2019 Saw an Increase in Partnerships Between TPAs and Financial Advisors.
Updated: Mar 10, 2022
TPAs are Making Inroads with Advisors
Are you doing more business with – and through – third party administrators? If so, you’re not alone.
Advisors participating in the nation’s retirement plan advisor convention brought a lot to the sessions, networking, and – once again, shared valuable insights via an exciting new medium: the NAPA 401(k) SUMMIT Insider.
A new question this year had to do with third-party administrator relationships, specifically what percentage of their new business was sold with a TPA.
Of course, the “third-party” harkens back to a realization that these firms, as with recordkeepers generally, provide services to a plan sponsor that plan sponsors once did for themselves.
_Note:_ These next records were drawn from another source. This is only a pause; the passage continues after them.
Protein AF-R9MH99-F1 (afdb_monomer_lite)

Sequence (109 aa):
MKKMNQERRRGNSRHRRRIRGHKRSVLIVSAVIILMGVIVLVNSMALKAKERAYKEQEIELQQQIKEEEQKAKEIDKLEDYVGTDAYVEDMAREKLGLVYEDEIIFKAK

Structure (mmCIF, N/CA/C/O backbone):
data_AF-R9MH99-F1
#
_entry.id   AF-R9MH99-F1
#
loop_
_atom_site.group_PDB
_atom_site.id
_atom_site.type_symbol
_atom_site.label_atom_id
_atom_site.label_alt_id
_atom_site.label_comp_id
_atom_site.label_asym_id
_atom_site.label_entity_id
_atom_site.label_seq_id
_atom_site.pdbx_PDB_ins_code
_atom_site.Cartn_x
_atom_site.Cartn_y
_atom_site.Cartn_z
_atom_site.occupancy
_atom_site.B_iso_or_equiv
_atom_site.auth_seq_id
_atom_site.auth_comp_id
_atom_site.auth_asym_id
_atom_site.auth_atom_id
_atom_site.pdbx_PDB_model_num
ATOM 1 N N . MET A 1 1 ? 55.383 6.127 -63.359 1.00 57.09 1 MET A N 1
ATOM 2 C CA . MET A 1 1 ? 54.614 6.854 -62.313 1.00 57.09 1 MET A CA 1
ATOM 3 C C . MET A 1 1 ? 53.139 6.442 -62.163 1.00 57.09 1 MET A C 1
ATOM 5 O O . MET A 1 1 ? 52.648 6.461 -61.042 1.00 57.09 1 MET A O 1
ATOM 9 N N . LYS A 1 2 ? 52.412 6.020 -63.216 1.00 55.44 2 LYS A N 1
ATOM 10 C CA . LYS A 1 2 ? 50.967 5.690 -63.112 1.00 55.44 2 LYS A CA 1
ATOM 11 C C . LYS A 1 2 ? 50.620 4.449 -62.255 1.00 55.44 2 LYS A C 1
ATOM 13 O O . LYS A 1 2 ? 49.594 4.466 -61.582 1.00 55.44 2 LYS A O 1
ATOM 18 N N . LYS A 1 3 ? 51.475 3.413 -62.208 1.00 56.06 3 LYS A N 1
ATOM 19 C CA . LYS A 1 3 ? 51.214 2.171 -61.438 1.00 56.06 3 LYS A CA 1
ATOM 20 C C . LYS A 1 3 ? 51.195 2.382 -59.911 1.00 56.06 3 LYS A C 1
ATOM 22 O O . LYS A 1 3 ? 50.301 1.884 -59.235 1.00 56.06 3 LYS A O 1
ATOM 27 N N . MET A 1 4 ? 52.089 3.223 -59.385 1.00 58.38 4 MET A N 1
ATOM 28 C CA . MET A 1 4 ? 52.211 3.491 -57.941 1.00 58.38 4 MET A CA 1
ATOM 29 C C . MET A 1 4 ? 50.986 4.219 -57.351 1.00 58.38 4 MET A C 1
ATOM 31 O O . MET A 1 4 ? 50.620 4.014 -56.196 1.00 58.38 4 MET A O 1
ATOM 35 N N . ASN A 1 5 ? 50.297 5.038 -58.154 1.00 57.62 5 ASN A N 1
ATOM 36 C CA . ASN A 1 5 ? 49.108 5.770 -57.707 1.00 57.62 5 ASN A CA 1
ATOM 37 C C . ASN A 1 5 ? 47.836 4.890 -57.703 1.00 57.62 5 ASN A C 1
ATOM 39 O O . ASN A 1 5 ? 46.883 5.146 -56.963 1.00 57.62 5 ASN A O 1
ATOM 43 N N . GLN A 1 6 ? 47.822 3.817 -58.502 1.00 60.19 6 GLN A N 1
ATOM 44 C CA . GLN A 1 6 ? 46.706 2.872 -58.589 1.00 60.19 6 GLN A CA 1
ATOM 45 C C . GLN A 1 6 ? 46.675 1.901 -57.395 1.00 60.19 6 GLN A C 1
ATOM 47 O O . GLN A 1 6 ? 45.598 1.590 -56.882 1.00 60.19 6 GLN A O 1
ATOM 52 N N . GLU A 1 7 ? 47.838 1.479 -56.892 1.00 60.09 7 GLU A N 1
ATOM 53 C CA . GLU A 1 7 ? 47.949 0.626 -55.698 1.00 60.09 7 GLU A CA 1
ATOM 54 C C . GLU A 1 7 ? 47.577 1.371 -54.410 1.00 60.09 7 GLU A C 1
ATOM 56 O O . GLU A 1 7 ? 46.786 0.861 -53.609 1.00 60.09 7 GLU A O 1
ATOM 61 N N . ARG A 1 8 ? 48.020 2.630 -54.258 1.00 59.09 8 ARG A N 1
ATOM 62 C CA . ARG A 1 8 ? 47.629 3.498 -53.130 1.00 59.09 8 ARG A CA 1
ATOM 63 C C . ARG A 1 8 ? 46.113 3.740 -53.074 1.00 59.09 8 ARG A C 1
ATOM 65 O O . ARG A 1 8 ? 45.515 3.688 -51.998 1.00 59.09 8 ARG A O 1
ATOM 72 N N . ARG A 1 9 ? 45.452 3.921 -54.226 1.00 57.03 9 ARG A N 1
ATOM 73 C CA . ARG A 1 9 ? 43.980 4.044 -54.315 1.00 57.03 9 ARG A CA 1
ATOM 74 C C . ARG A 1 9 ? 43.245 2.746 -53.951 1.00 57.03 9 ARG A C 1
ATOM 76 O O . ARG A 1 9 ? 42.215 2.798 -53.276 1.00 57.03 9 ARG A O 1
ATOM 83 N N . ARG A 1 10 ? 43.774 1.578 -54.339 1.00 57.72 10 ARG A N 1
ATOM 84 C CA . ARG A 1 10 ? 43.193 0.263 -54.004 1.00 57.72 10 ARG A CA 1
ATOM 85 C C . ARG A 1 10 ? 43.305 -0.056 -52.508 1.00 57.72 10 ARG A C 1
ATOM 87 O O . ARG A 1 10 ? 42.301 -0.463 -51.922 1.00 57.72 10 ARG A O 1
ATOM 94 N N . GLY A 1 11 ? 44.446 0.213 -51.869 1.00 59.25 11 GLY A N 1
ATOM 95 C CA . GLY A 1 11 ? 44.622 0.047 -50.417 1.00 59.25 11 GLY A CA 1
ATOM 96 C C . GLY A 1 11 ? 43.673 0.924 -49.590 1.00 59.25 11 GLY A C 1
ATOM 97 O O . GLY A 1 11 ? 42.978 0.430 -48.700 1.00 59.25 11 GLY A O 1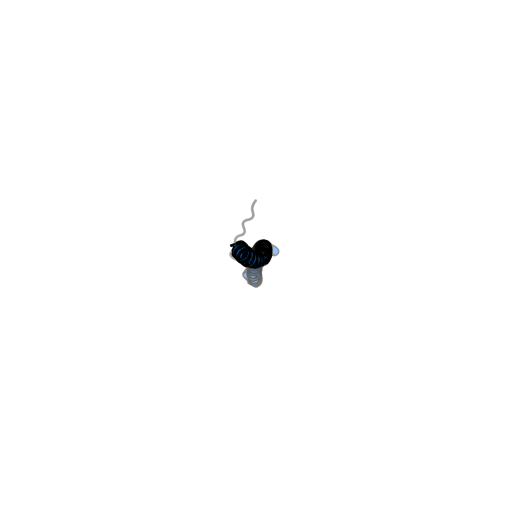
ATOM 98 N N . ASN A 1 12 ? 43.537 2.201 -49.966 1.00 59.75 12 ASN A N 1
ATOM 99 C CA . ASN A 1 12 ? 42.673 3.1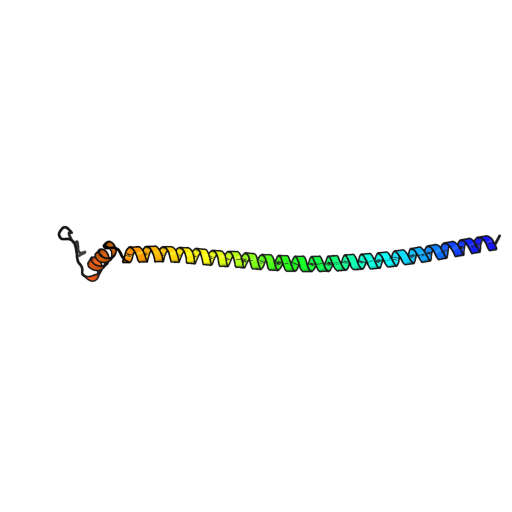49 -49.255 1.00 59.75 12 ASN A CA 1
ATOM 100 C C . ASN A 1 12 ? 41.169 2.810 -49.394 1.00 59.75 12 ASN A C 1
ATOM 102 O O . ASN A 1 12 ? 40.380 2.993 -48.467 1.00 59.75 12 ASN A O 1
ATOM 106 N N . SER A 1 13 ? 40.759 2.241 -50.536 1.00 59.47 13 SER A N 1
ATOM 107 C CA . SER A 1 13 ? 39.380 1.775 -50.757 1.00 59.47 13 SER A CA 1
ATOM 108 C C . SER A 1 13 ? 39.008 0.543 -49.914 1.00 59.47 13 SER A C 1
ATOM 110 O O . SER A 1 13 ? 37.889 0.467 -49.400 1.00 59.47 13 SER A O 1
ATOM 112 N N . ARG A 1 14 ? 39.947 -0.394 -49.708 1.00 60.06 14 ARG A N 1
ATOM 113 C CA . ARG A 1 14 ? 39.758 -1.583 -48.855 1.00 60.06 14 ARG A CA 1
ATOM 114 C C . ARG A 1 14 ? 39.678 -1.199 -47.378 1.00 60.06 14 ARG A C 1
ATOM 116 O O . ARG A 1 14 ? 38.781 -1.666 -46.679 1.00 60.06 14 ARG A O 1
ATOM 123 N N . HIS A 1 15 ? 40.538 -0.283 -46.930 1.00 59.91 15 HIS A N 1
ATOM 124 C CA . HIS A 1 15 ? 40.503 0.252 -45.568 1.00 59.91 15 HIS A CA 1
ATOM 125 C C . HIS A 1 15 ? 39.190 1.005 -45.274 1.00 59.91 15 HIS A C 1
ATOM 127 O O . HIS A 1 15 ? 38.527 0.730 -44.274 1.00 59.91 15 HIS A O 1
ATOM 133 N N . ARG A 1 16 ? 38.720 1.858 -46.200 1.00 60.38 16 ARG A N 1
ATOM 134 C CA . ARG A 1 16 ? 37.407 2.527 -46.086 1.00 60.38 16 ARG A CA 1
ATOM 135 C C . ARG A 1 16 ? 36.222 1.555 -46.067 1.00 60.38 16 ARG A C 1
ATOM 137 O O . ARG A 1 16 ? 35.255 1.815 -45.352 1.00 60.38 16 ARG A O 1
ATOM 144 N N . ARG A 1 17 ? 36.268 0.445 -46.818 1.00 61.12 17 ARG A N 1
ATOM 145 C CA . ARG A 1 17 ? 35.235 -0.611 -46.754 1.00 61.12 17 ARG A CA 1
ATOM 146 C C . ARG A 1 17 ? 35.224 -1.315 -45.394 1.00 61.12 17 ARG A C 1
ATOM 148 O O . ARG A 1 17 ? 34.145 -1.512 -44.843 1.00 61.12 17 ARG A O 1
ATOM 155 N N . ARG A 1 18 ? 36.399 -1.609 -44.824 1.00 61.09 18 ARG A N 1
ATOM 156 C CA . ARG A 1 18 ? 36.537 -2.221 -43.489 1.00 61.09 18 ARG A CA 1
ATOM 157 C C . ARG A 1 18 ? 35.996 -1.307 -42.380 1.00 61.09 18 ARG A C 1
ATOM 159 O O . ARG A 1 18 ? 35.210 -1.754 -41.553 1.00 61.09 18 ARG A O 1
ATOM 166 N N . ILE A 1 19 ? 36.310 -0.008 -42.433 1.00 61.72 19 ILE A N 1
ATOM 167 C CA . ILE A 1 19 ? 35.767 0.998 -41.501 1.00 61.72 19 ILE A CA 1
ATOM 168 C C . ILE A 1 19 ? 34.250 1.169 -41.673 1.00 61.72 19 ILE A C 1
ATOM 170 O O . ILE A 1 19 ? 33.530 1.264 -40.682 1.00 61.72 19 ILE A O 1
ATOM 174 N N . ARG A 1 20 ? 33.727 1.185 -42.910 1.00 60.66 20 ARG A N 1
ATOM 175 C CA . ARG A 1 20 ? 32.271 1.247 -43.156 1.00 60.66 20 ARG A CA 1
ATOM 176 C C . ARG A 1 20 ? 31.528 0.031 -42.594 1.00 60.66 20 ARG A C 1
ATOM 178 O O . ARG A 1 20 ? 30.424 0.210 -42.090 1.00 60.66 20 ARG A O 1
ATOM 185 N N . GLY A 1 21 ? 32.121 -1.164 -42.650 1.00 63.25 21 GLY A N 1
ATOM 186 C CA . GLY A 1 21 ? 31.574 -2.366 -42.011 1.00 63.25 21 GLY A CA 1
ATOM 187 C C . GLY A 1 21 ? 31.489 -2.223 -40.490 1.00 63.25 21 GLY A C 1
ATOM 188 O O . GLY A 1 21 ? 30.427 -2.434 -39.913 1.00 63.25 21 GLY A O 1
ATOM 189 N N . HIS A 1 22 ? 32.566 -1.743 -39.859 1.00 69.94 22 HIS A N 1
ATOM 190 C CA . HIS A 1 22 ? 32.596 -1.496 -38.414 1.00 69.94 22 HIS A CA 1
ATOM 191 C C . HIS A 1 22 ? 31.569 -0.445 -37.970 1.00 69.94 22 HIS A C 1
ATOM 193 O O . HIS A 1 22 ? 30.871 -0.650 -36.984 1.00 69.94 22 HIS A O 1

Things have grown significantly more complicated over the years, though, and today TPAs not only keep up with participant accounts, they can be an invaluable resource to plan sponsors – and advisors – on issues like regulatory compliance and plan design.
We’re talking about an extraordinarily extensive list of services, including amending and restating plan documents; preparing employer and employee benefit statements; assisting in processing all types of distributions from the plan; preparing loan paperwork for plan participants; testing the plan each year to gauge its compliance with all IRS non-discrimination requirements, as well as plan and participant contribution limits; allocation of employer contributions and forfeitures; calculating participant's vested percentages; and preparing annual returns and reports required by IRS, DOL or other government agencies.
A TPA can be a plan advisor’s best friend. But it’s important to understand the various types of TPAs and how to best leverage them depending on the plan profile and size.
Roughly a third (35%) of this year’s respondents sold more than half of their new business with these partnerships, and nearly one-in-ten (8%) have relied on these relationships for 100% of their new business.
But as you can see from this chart, the results were quite varied.
And yes, while those primarily focused on plans with less than $5 million in assets were significantly more likely to do 100% of their sales via TPAs (they were more than half that group), they didn’t have a monopoly on that level of commitment. Roughly 10% of the advisor respondents that did at least 90% of their business with/through TPAs focused on plans with at least $250 million in assets.